What makes the REV docket different from reforming market structures in other industries is the critical nature of the utility company throughout the effort. But Deiuliis said that the state has gone through something similar before — when it deregulated the state’s vertically-integrated utilities and gave control of the transmission system over to the New York Independent System Operator.
“Unlike other competitive industries, utilities are obligated to provide reliable service and they have a number of mandates that competitive players don't have,” Deiuliis said. “So, some of those same questions were absolutely in the public debate when the state deregulated, and this just so happens to take that kind of concept and add numerous other complexities to it.”

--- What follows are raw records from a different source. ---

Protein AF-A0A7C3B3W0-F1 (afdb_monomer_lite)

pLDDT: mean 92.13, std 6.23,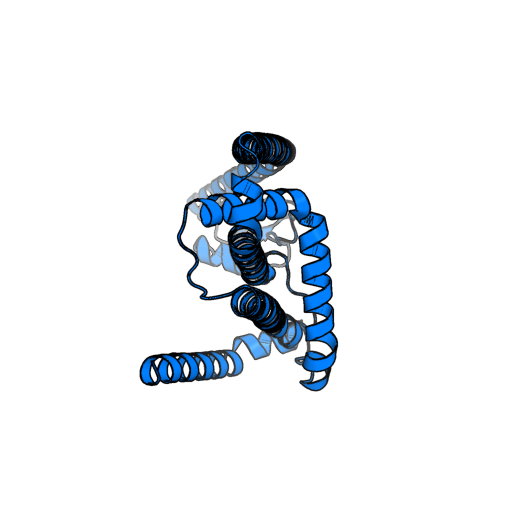 range [67.5, 98.5]

Radius of gyration: 25.46 Å; chains: 1; bounding box: 51×49×71 Å

Structure (mmCIF, N/CA/C/O backbone):
data_AF-A0A7C3B3W0-F1
#
_entry.id   AF-A0A7C3B3W0-F1
#
loop_
_atom_site.group_PDB
_atom_site.id
_atom_site.type_symbol
_atom_site.label_atom_id
_atom_site.label_alt_id
_atom_site.label_comp_id
_atom_site.label_asym_id
_atom_site.label_entity_id
_atom_site.label_seq_id
_atom_site.pdbx_PDB_ins_code
_atom_site.Cartn_x
_atom_site.Cartn_y
_atom_site.Cartn_z
_atom_site.occupancy
_atom_site.B_iso_or_equiv
_atom_site.auth_seq_id
_atom_site.auth_comp_id
_atom_site.auth_asym_id
_atom_site.auth_atom_id
_atom_site.pdbx_PDB_model_num
ATOM 1 N N . MET A 1 1 ? 15.198 -26.832 -5.710 1.00 67.50 1 MET A N 1
ATOM 2 C CA . MET A 1 1 ? 14.040 -26.046 -6.193 1.00 67.50 1 MET A CA 1
ATOM 3 C C . MET A 1 1 ? 12.711 -26.754 -5.912 1.00 67.50 1 MET A C 1
ATOM 5 O O . MET A 1 1 ? 11.933 -26.202 -5.154 1.00 67.50 1 MET A O 1
ATOM 9 N N . LEU A 1 2 ? 12.489 -27.991 -6.386 1.00 77.81 2 LEU A N 1
ATOM 10 C CA . LEU A 1 2 ? 11.231 -28.745 -6.178 1.00 77.81 2 LEU A CA 1
ATOM 11 C C . LEU A 1 2 ? 10.790 -28.906 -4.709 1.00 77.81 2 LEU A C 1
ATOM 13 O O . LEU A 1 2 ? 9.621 -28.700 -4.404 1.00 77.81 2 LEU A O 1
ATOM 17 N N . LEU A 1 3 ? 11.717 -29.217 -3.794 1.00 82.75 3 LEU A N 1
ATOM 18 C CA . LEU A 1 3 ? 11.401 -29.365 -2.366 1.00 82.75 3 LEU A CA 1
ATOM 19 C C . LEU A 1 3 ? 10.889 -28.055 -1.741 1.00 82.75 3 LEU A C 1
ATOM 21 O O . LEU A 1 3 ? 9.914 -28.068 -1.001 1.00 82.75 3 LEU A O 1
ATOM 25 N N . ALA A 1 4 ? 11.508 -26.921 -2.080 1.00 80.56 4 ALA A N 1
ATOM 26 C CA . ALA A 1 4 ? 11.092 -25.613 -1.575 1.00 80.56 4 ALA A CA 1
ATOM 27 C C . ALA A 1 4 ? 9.696 -25.238 -2.090 1.00 80.56 4 ALA A C 1
ATOM 29 O O . ALA A 1 4 ? 8.850 -24.800 -1.317 1.00 80.56 4 ALA A O 1
ATOM 30 N N . THR A 1 5 ? 9.423 -25.482 -3.375 1.00 81.88 5 THR A N 1
ATOM 31 C CA . THR A 1 5 ? 8.099 -25.251 -3.963 1.00 81.88 5 THR A CA 1
ATOM 32 C C . THR A 1 5 ? 7.031 -26.131 -3.311 1.00 81.88 5 THR A C 1
ATOM 34 O O . THR A 1 5 ? 5.960 -25.635 -2.975 1.00 81.88 5 THR A O 1
ATOM 37 N N . ALA A 1 6 ? 7.329 -27.411 -3.072 1.00 83.31 6 ALA A N 1
ATOM 38 C CA . ALA A 1 6 ? 6.405 -28.326 -2.404 1.00 83.31 6 ALA A CA 1
ATOM 39 C C . ALA A 1 6 ? 6.091 -27.886 -0.965 1.00 83.31 6 ALA A C 1
ATOM 41 O O . ALA A 1 6 ? 4.930 -27.914 -0.562 1.00 83.31 6 ALA A O 1
ATOM 42 N N . ILE A 1 7 ? 7.100 -27.424 -0.216 1.00 88.44 7 ILE A N 1
ATOM 43 C CA . ILE A 1 7 ? 6.913 -26.888 1.140 1.00 88.44 7 ILE A CA 1
ATOM 44 C C . ILE A 1 7 ? 6.023 -25.643 1.109 1.00 88.44 7 ILE A C 1
ATOM 46 O O . ILE A 1 7 ? 5.073 -25.569 1.882 1.00 88.44 7 ILE A O 1
ATOM 50 N N . ILE A 1 8 ? 6.281 -24.695 0.201 1.00 85.44 8 ILE A N 1
ATOM 51 C CA . ILE A 1 8 ? 5.470 -23.473 0.072 1.00 85.44 8 ILE A CA 1
ATOM 52 C C . ILE A 1 8 ? 4.007 -23.834 -0.197 1.00 85.44 8 ILE A C 1
ATOM 54 O O . ILE A 1 8 ? 3.123 -23.363 0.511 1.00 85.44 8 ILE A O 1
ATOM 58 N N . VAL A 1 9 ? 3.752 -24.720 -1.165 1.00 82.69 9 VAL A N 1
ATOM 59 C CA . VAL A 1 9 ? 2.390 -25.151 -1.508 1.00 82.69 9 VAL A CA 1
ATOM 60 C C . VAL A 1 9 ? 1.714 -25.847 -0.327 1.00 82.69 9 VAL A C 1
ATOM 62 O O . VAL A 1 9 ? 0.572 -25.526 -0.008 1.00 82.69 9 VAL A O 1
ATOM 65 N N . ALA A 1 10 ? 2.412 -26.759 0.353 1.00 86.69 10 ALA A N 1
ATOM 66 C CA . ALA A 1 10 ? 1.867 -27.457 1.513 1.00 86.69 10 ALA A CA 1
ATOM 67 C C . ALA A 1 10 ? 1.487 -26.478 2.636 1.00 86.69 10 ALA A C 1
ATOM 69 O O . ALA A 1 10 ? 0.379 -26.552 3.165 1.00 86.69 10 ALA A O 1
ATOM 70 N N . VAL A 1 11 ? 2.362 -25.520 2.955 1.00 89.31 11 VAL A N 1
ATOM 71 C CA . VAL A 1 11 ? 2.101 -24.492 3.975 1.00 89.31 11 VAL A CA 1
ATOM 72 C C . VAL A 1 11 ? 0.937 -23.588 3.564 1.00 89.31 11 VAL A C 1
ATOM 74 O O . VAL A 1 11 ? 0.076 -23.301 4.394 1.00 89.31 11 VAL A O 1
ATOM 77 N N . SER A 1 12 ? 0.847 -23.187 2.292 1.00 83.38 12 SER A N 1
ATOM 78 C CA . SER A 1 12 ? -0.283 -22.398 1.788 1.00 83.38 12 SER A CA 1
ATOM 79 C C . SER A 1 12 ? -1.613 -23.150 1.894 1.00 83.38 12 SER A C 1
ATOM 81 O O . SER A 1 12 ? -2.611 -22.559 2.301 1.00 83.38 12 SER A O 1
ATOM 83 N N . ILE A 1 13 ? -1.635 -24.451 1.585 1.00 81.81 13 ILE A N 1
ATOM 84 C CA . ILE A 1 13 ? -2.836 -25.288 1.725 1.00 81.81 13 ILE A CA 1
ATOM 85 C C . ILE A 1 13 ? -3.234 -25.415 3.196 1.00 81.81 13 ILE A C 1
ATOM 87 O O . ILE A 1 13 ? -4.403 -25.229 3.525 1.00 81.81 13 ILE A O 1
ATOM 91 N N . ILE A 1 14 ? -2.277 -25.679 4.091 1.00 88.81 14 ILE A N 1
ATOM 92 C CA . ILE A 1 14 ? -2.538 -25.752 5.537 1.00 88.81 14 ILE A CA 1
ATOM 93 C C . ILE A 1 14 ? -3.105 -24.421 6.042 1.00 88.81 14 ILE A C 1
ATOM 95 O O . ILE A 1 14 ? -4.118 -24.416 6.739 1.00 88.81 14 ILE A O 1
ATOM 99 N N . GLY A 1 15 ? -2.509 -23.293 5.646 1.00 79.56 15 GLY A N 1
ATOM 100 C CA . GLY A 1 15 ? -3.009 -21.961 5.985 1.00 79.56 15 GLY A CA 1
ATOM 101 C C . GLY A 1 15 ? -4.445 -21.736 5.506 1.00 79.56 15 GLY A C 1
ATOM 102 O O . GLY A 1 15 ? -5.266 -21.207 6.251 1.00 79.56 15 GLY A O 1
ATOM 103 N N . LEU A 1 16 ? -4.779 -22.206 4.302 1.00 78.56 16 LEU A N 1
ATOM 104 C CA . LEU A 1 16 ? -6.133 -22.119 3.757 1.00 78.56 16 LEU A CA 1
ATOM 105 C C . LEU A 1 16 ? -7.130 -22.983 4.542 1.00 78.56 16 LEU A C 1
ATOM 107 O O . LEU A 1 16 ? -8.228 -22.522 4.841 1.00 78.56 16 LEU A O 1
ATOM 111 N N . VAL A 1 17 ? -6.744 -24.200 4.933 1.00 81.75 17 VAL A N 1
ATOM 112 C CA . VAL A 1 17 ? -7.572 -25.073 5.780 1.00 81.75 17 VAL A CA 1
ATOM 113 C C . VAL A 1 17 ? -7.820 -24.432 7.146 1.00 81.75 17 VAL A C 1
ATOM 115 O O . VAL A 1 17 ? -8.965 -24.377 7.588 1.00 81.75 17 VAL A O 1
ATOM 118 N N . ILE A 1 18 ? -6.783 -23.885 7.789 1.00 85.94 18 ILE A N 1
ATOM 119 C CA . ILE A 1 18 ? -6.917 -23.162 9.065 1.00 85.94 18 ILE A CA 1
ATOM 120 C C . ILE A 1 18 ? -7.876 -21.980 8.908 1.00 85.94 18 ILE A C 1
ATOM 122 O O . ILE A 1 18 ? -8.756 -21.783 9.743 1.00 85.94 18 ILE A O 1
ATOM 126 N N . LEU A 1 19 ? -7.746 -21.217 7.820 1.00 78.38 19 LEU A N 1
ATOM 127 C CA . LEU A 1 19 ? -8.606 -20.072 7.554 1.00 78.38 19 LEU A CA 1
ATOM 128 C C . LEU A 1 19 ? -10.062 -20.500 7.372 1.00 78.38 19 LEU A C 1
ATOM 130 O O . LEU A 1 19 ? -10.935 -19.839 7.918 1.00 78.38 19 LEU A O 1
ATOM 134 N N . VAL A 1 20 ? -10.334 -21.606 6.671 1.00 79.00 20 VAL A N 1
ATOM 135 C CA . VAL A 1 20 ? -11.691 -22.161 6.500 1.00 79.00 20 VAL A CA 1
ATOM 136 C C . VAL A 1 20 ? -12.280 -22.644 7.828 1.00 79.00 20 VAL A C 1
ATOM 138 O O . VAL A 1 20 ? -13.456 -22.398 8.095 1.00 79.00 20 VAL A O 1
ATOM 141 N N . LEU A 1 21 ? -11.472 -23.281 8.676 1.00 83.88 21 LEU A N 1
ATOM 142 C CA . LEU A 1 21 ? -11.906 -23.833 9.963 1.00 83.88 21 LEU A CA 1
ATOM 143 C C . LEU A 1 21 ? -11.931 -22.804 11.105 1.00 83.88 21 LEU A C 1
ATOM 145 O O . LEU A 1 21 ? -12.349 -23.136 12.212 1.00 83.88 21 LEU A O 1
ATOM 149 N N . CYS A 1 22 ? -11.494 -21.566 10.861 1.00 85.12 22 CYS A N 1
ATOM 150 C CA . CYS A 1 22 ? -11.449 -20.528 11.882 1.00 85.12 22 CYS A CA 1
ATOM 151 C C . CYS A 1 22 ? -12.861 -20.254 12.441 1.00 85.12 22 CYS A C 1
ATOM 153 O O . CYS A 1 22 ? -13.749 -19.889 11.664 1.00 85.12 22 CYS A O 1
ATOM 155 N N . PRO A 1 23 ? -13.088 -20.363 13.767 1.00 81.75 23 PRO A N 1
ATOM 156 C CA . PRO A 1 23 ? -14.412 -20.176 14.372 1.00 81.75 23 PRO A CA 1
ATOM 157 C C . PRO A 1 23 ? -14.975 -18.774 14.115 1.00 81.75 23 PRO A C 1
ATOM 159 O O . PRO A 1 23 ? -16.183 -18.599 13.975 1.00 81.75 23 PRO A O 1
ATOM 162 N N . ASN A 1 24 ? -14.095 -17.788 13.927 1.00 80.12 24 ASN A N 1
ATOM 163 C CA . ASN A 1 24 ? -14.476 -16.419 13.595 1.00 80.12 24 ASN A CA 1
ATOM 164 C C . ASN A 1 24 ? -15.169 -16.295 12.221 1.00 80.12 24 ASN A C 1
ATOM 166 O O . ASN A 1 24 ? -15.796 -15.280 11.929 1.00 80.12 24 ASN A O 1
ATOM 170 N N . ASN A 1 25 ? -15.100 -17.323 11.363 1.00 81.62 25 ASN A N 1
ATOM 171 C CA . ASN A 1 25 ? -15.891 -17.366 10.132 1.00 81.62 25 ASN A CA 1
ATOM 172 C C . ASN A 1 25 ? -17.393 -17.444 10.401 1.00 81.62 25 ASN A C 1
ATOM 174 O O . ASN A 1 25 ? -18.154 -16.960 9.567 1.00 81.62 25 ASN A O 1
ATOM 178 N N . TYR A 1 26 ? -17.814 -18.056 11.511 1.00 80.06 26 TYR A N 1
ATOM 179 C CA . TYR A 1 26 ? -19.223 -18.133 11.887 1.00 80.06 26 TYR A CA 1
ATOM 180 C C . TYR A 1 26 ? -19.746 -16.746 12.272 1.00 80.06 26 TYR A C 1
ATOM 182 O O . TYR A 1 26 ? -20.673 -16.246 11.641 1.00 80.06 26 TYR A O 1
ATOM 190 N N . GLU A 1 27 ? -19.057 -16.072 13.197 1.00 78.12 27 GLU A N 1
ATOM 191 C CA . GLU A 1 27 ? -19.344 -14.685 13.589 1.00 78.12 27 GLU A CA 1
ATOM 192 C C . GLU A 1 27 ? -19.317 -13.732 12.389 1.00 78.12 27 GLU A C 1
ATOM 194 O O . GLU A 1 27 ? -20.199 -12.890 12.211 1.00 78.12 27 GLU A O 1
ATOM 199 N N . ARG A 1 28 ? -18.340 -13.896 11.488 1.00 78.19 28 ARG A N 1
ATOM 200 C CA . ARG A 1 28 ? -18.291 -13.109 10.253 1.00 78.19 28 ARG A CA 1
ATOM 201 C C . ARG A 1 28 ? -19.505 -13.368 9.366 1.00 78.19 28 ARG A C 1
ATOM 203 O O . ARG A 1 28 ? -20.026 -12.422 8.794 1.00 78.19 28 ARG A O 1
ATOM 210 N N . GLN A 1 29 ? -19.946 -14.615 9.215 1.00 81.94 29 GLN A N 1
ATOM 211 C CA . GLN A 1 29 ? -21.098 -14.939 8.368 1.00 81.94 29 GLN A CA 1
ATOM 212 C C . GLN A 1 29 ? -22.417 -14.427 8.944 1.00 81.94 29 GLN A C 1
ATOM 214 O O . GLN A 1 29 ? -23.298 -14.052 8.172 1.00 81.94 29 GLN A O 1
ATOM 219 N N . LEU A 1 30 ? -22.539 -14.364 10.271 1.00 80.50 30 LEU A N 1
ATOM 220 C CA . LEU A 1 30 ? -23.678 -13.729 10.931 1.00 80.50 30 LEU A CA 1
ATOM 221 C C . LEU A 1 30 ? -23.727 -12.221 10.645 1.00 80.50 30 LEU A C 1
ATOM 223 O O . LEU A 1 30 ? -24.792 -11.701 10.327 1.00 80.50 30 LEU A O 1
ATOM 227 N N . ASN A 1 31 ? -22.577 -11.541 10.689 1.00 77.81 31 ASN A N 1
ATOM 228 C CA . ASN A 1 31 ? -22.502 -10.083 10.545 1.00 77.81 31 ASN A CA 1
ATOM 229 C C . ASN A 1 31 ? -22.419 -9.590 9.085 1.00 77.81 31 ASN A C 1
ATOM 231 O O . ASN A 1 31 ? -23.000 -8.566 8.739 1.00 77.81 31 ASN A O 1
ATOM 235 N N . ALA A 1 32 ? -21.698 -10.300 8.214 1.00 77.12 32 ALA A N 1
ATOM 236 C CA . ALA A 1 32 ? -21.425 -9.907 6.823 1.00 77.12 32 ALA A CA 1
ATOM 237 C C . ALA A 1 32 ? -22.167 -10.770 5.780 1.00 77.12 32 ALA A C 1
ATOM 239 O O . ALA A 1 32 ? -22.070 -10.528 4.573 1.00 77.12 32 ALA A O 1
ATOM 240 N N . GLY A 1 33 ? -22.916 -11.780 6.230 1.00 81.62 33 GLY A N 1
ATOM 241 C CA . GLY A 1 33 ? -23.601 -12.742 5.374 1.00 81.62 33 GLY A CA 1
ATOM 242 C C . GLY A 1 33 ? -22.693 -13.860 4.850 1.00 81.62 33 GLY A C 1
ATOM 243 O O . GLY A 1 33 ? -21.499 -13.946 5.139 1.00 81.62 33 GLY A O 1
ATOM 244 N N . LEU A 1 34 ? -23.279 -14.757 4.052 1.00 80.81 34 LEU A N 1
ATOM 245 C CA . LEU A 1 34 ? -22.560 -15.886 3.449 1.00 80.81 34 LEU A CA 1
ATOM 246 C C . LEU A 1 34 ? -21.390 -15.402 2.566 1.00 80.81 34 LEU A C 1
ATOM 248 O O . LEU A 1 34 ? -21.446 -14.305 2.025 1.00 80.81 34 LEU A O 1
ATOM 252 N N . PRO A 1 35 ? -20.333 -16.188 2.336 1.00 79.31 35 PRO A N 1
ATOM 253 C CA . PRO A 1 35 ? -19.278 -15.802 1.398 1.00 79.31 35 PRO A CA 1
ATOM 254 C C . PRO A 1 35 ? -19.789 -15.645 -0.047 1.00 79.31 35 PRO A C 1
ATOM 256 O O . PRO A 1 35 ? -20.918 -16.024 -0.385 1.00 79.31 35 PRO A O 1
ATOM 259 N N . ASN A 1 36 ? -18.972 -15.040 -0.912 1.00 82.25 36 ASN A N 1
ATOM 260 C CA . ASN A 1 36 ? -19.249 -14.995 -2.350 1.00 82.25 36 ASN A CA 1
ATOM 261 C C . ASN A 1 36 ? -19.024 -16.364 -3.010 1.00 82.25 36 ASN A C 1
ATOM 263 O O . ASN A 1 36 ? -18.107 -17.103 -2.653 1.00 82.25 36 ASN A O 1
ATOM 267 N N . ASN A 1 37 ? -19.827 -16.670 -4.032 1.00 88.56 37 ASN A N 1
ATOM 268 C CA . ASN A 1 37 ? -19.640 -17.868 -4.851 1.00 88.56 37 ASN A CA 1
ATOM 269 C C . ASN A 1 37 ? -18.349 -17.770 -5.674 1.00 88.56 37 ASN A C 1
ATOM 271 O O . ASN A 1 37 ? -18.000 -16.692 -6.153 1.00 88.56 37 ASN A O 1
ATOM 275 N N . ILE A 1 38 ? -17.709 -18.913 -5.936 1.00 87.88 38 ILE A N 1
ATOM 276 C CA . ILE A 1 38 ? -16.471 -19.011 -6.730 1.00 87.88 38 ILE A CA 1
ATOM 277 C C . ILE A 1 38 ? -16.612 -18.315 -8.096 1.00 87.88 38 ILE A C 1
ATOM 279 O O . ILE A 1 38 ? -15.707 -17.605 -8.520 1.00 87.88 38 ILE A O 1
ATOM 283 N N . ASN A 1 39 ? -17.773 -18.426 -8.749 1.00 89.94 39 ASN A N 1
ATOM 284 C CA . ASN A 1 39 ? -18.024 -17.763 -10.035 1.00 89.94 39 ASN A CA 1
ATOM 285 C C . ASN A 1 39 ? -17.887 -16.235 -9.942 1.00 89.94 39 ASN A C 1
ATOM 287 O O . ASN A 1 39 ? -17.253 -15.625 -10.796 1.00 89.94 39 ASN A O 1
ATOM 291 N N . LYS A 1 40 ? -18.401 -15.627 -8.863 1.00 89.38 40 LYS A N 1
ATOM 292 C CA . LYS A 1 40 ? -18.273 -14.182 -8.629 1.00 89.38 40 LYS A CA 1
ATOM 293 C C . LYS A 1 40 ? -16.825 -13.769 -8.366 1.00 89.38 40 LYS A C 1
ATOM 295 O O . LYS A 1 40 ? -16.450 -12.646 -8.674 1.00 89.38 40 LYS A O 1
ATOM 300 N N . LEU A 1 41 ? -16.003 -14.662 -7.812 1.00 89.62 41 LEU A N 1
ATOM 301 C CA . LEU A 1 41 ? -14.576 -14.397 -7.611 1.00 89.62 41 LEU A CA 1
ATOM 302 C C . LEU A 1 41 ? -13.832 -14.299 -8.946 1.00 89.62 41 LEU A C 1
ATOM 304 O O . LEU A 1 41 ? -13.031 -13.385 -9.126 1.00 89.62 41 LEU A O 1
ATOM 308 N N . PHE A 1 42 ? -14.125 -15.201 -9.886 1.00 91.25 42 PHE A N 1
ATOM 309 C CA . PHE A 1 42 ? -13.550 -15.158 -11.233 1.00 91.25 42 PHE A CA 1
ATOM 310 C C . PHE A 1 42 ? -14.085 -13.997 -12.075 1.00 91.25 42 PHE A C 1
ATOM 312 O O . PHE A 1 42 ? -13.363 -13.492 -12.928 1.00 91.25 42 PHE A O 1
ATOM 319 N N . GLU A 1 43 ? -15.318 -13.559 -11.824 1.00 93.81 43 GLU A N 1
ATOM 320 C CA . GLU A 1 43 ? -15.920 -12.407 -12.496 1.00 93.81 43 GLU A CA 1
ATOM 321 C C . GLU A 1 43 ? -15.340 -11.078 -11.986 1.00 93.81 43 GLU A C 1
ATOM 323 O O . GLU A 1 43 ? -14.808 -10.288 -12.765 1.00 93.81 43 GLU A O 1
ATOM 328 N N . PHE A 1 44 ? -15.389 -10.831 -10.672 1.00 93.75 44 PHE A N 1
ATOM 329 C CA . PHE A 1 44 ? -15.013 -9.532 -10.106 1.00 93.75 44 PHE A CA 1
ATOM 330 C C . PHE A 1 44 ? -13.527 -9.405 -9.775 1.00 93.75 44 PHE A C 1
ATOM 332 O O . PHE A 1 44 ? -12.998 -8.298 -9.821 1.00 93.75 44 PHE A O 1
ATOM 339 N N . GLY A 1 45 ? -12.829 -10.501 -9.461 1.00 94.19 45 GLY A N 1
ATOM 340 C CA . GLY A 1 45 ? -11.410 -10.473 -9.092 1.00 94.19 45 GLY A CA 1
ATOM 341 C C . GLY A 1 45 ? -10.525 -9.804 -10.153 1.00 94.19 45 GLY A C 1
ATOM 342 O O . GLY A 1 45 ? -9.831 -8.838 -9.827 1.00 94.19 45 GLY A O 1
ATOM 343 N N . PRO A 1 46 ? -10.573 -10.245 -11.426 1.00 96.75 46 PRO A N 1
ATOM 344 C CA . PRO A 1 46 ? -9.822 -9.629 -12.519 1.00 96.75 46 PRO A CA 1
ATOM 345 C C . PRO A 1 46 ? -10.144 -8.144 -12.726 1.00 96.75 46 PRO A C 1
ATOM 347 O O . PRO A 1 46 ? -9.228 -7.341 -12.915 1.00 96.75 46 PRO A O 1
ATOM 350 N N . VAL A 1 47 ? -11.430 -7.777 -12.651 1.00 96.75 47 VAL A N 1
ATOM 351 C CA . VAL A 1 47 ? -11.907 -6.393 -12.811 1.00 96.75 47 VAL A CA 1
ATOM 352 C C . VAL A 1 47 ? -11.380 -5.510 -11.684 1.00 96.75 47 VAL A C 1
ATOM 354 O O . VAL A 1 47 ? -10.836 -4.439 -11.933 1.00 96.75 47 VAL A O 1
ATOM 357 N N . PHE A 1 48 ? -11.468 -5.974 -10.439 1.00 95.94 48 PHE A N 1
ATOM 358 C CA . PHE A 1 48 ? -10.954 -5.251 -9.279 1.00 95.94 48 PHE A CA 1
ATOM 359 C C . PHE A 1 48 ? -9.431 -5.133 -9.303 1.00 95.94 48 PHE A C 1
ATOM 361 O O . PHE A 1 48 ? -8.909 -4.080 -8.948 1.00 95.94 48 PHE A O 1
ATOM 368 N N . GLY A 1 49 ? -8.718 -6.156 -9.782 1.00 96.88 49 GLY A N 1
ATOM 369 C CA . GLY A 1 49 ? -7.273 -6.082 -9.998 1.00 96.88 49 GLY A CA 1
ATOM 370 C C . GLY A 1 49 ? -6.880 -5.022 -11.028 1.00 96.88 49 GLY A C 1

But even with those complexities and the hundreds of stakeholders involved in the process, the DNV GL consultant said the focus of the proceeding has not been lost.
“What I like about the REV proceeding is they're very crystal clear that customer value is at the fulcrum of why they're pursuing the initiative, and, in a way, how [they are proceeding,]” she said. “I think the discussions keep returning to that.”
ConEd, for its part, remains focused on gleaning lessons from its demonstration projects that will help it form its Initial DSIP, set to be filed in June. The utility has three projects — a connected home platform, an efficiency marketplace for large customers, and a clean virtual power plant, which aims to test value chains around aggregated residential solar and storage.
“The goal of the demonstration projects is to test business principles and concepts, potential value chains, and value acquisition costs to determine if this is legitimately a viable opportunity for participants in this space,” Ketschke said.
As ConEd and other utilities study their projects, other filing deadlines in the REV docket will continue to shape future utility practices throughout 2016. Just last week, stakeholders filed initial comments regarding customer and aggregated data provisions, available on the PSC website. Public hearings are scheduled for Jan. 26 on the REV docket, with technical conferences on MBEs and EIMs scheduled for the 28th and 29th.
And throughout the process, Ketschke said helping to shape the REV reforms will be a top priority ConEd and the other utilities in the state.
“We are fully focused on the activities that are going here,” he said. “I don't know exactly where we're going to end up, but we're going to continue to evolve and things are going to continue to move along in this process.”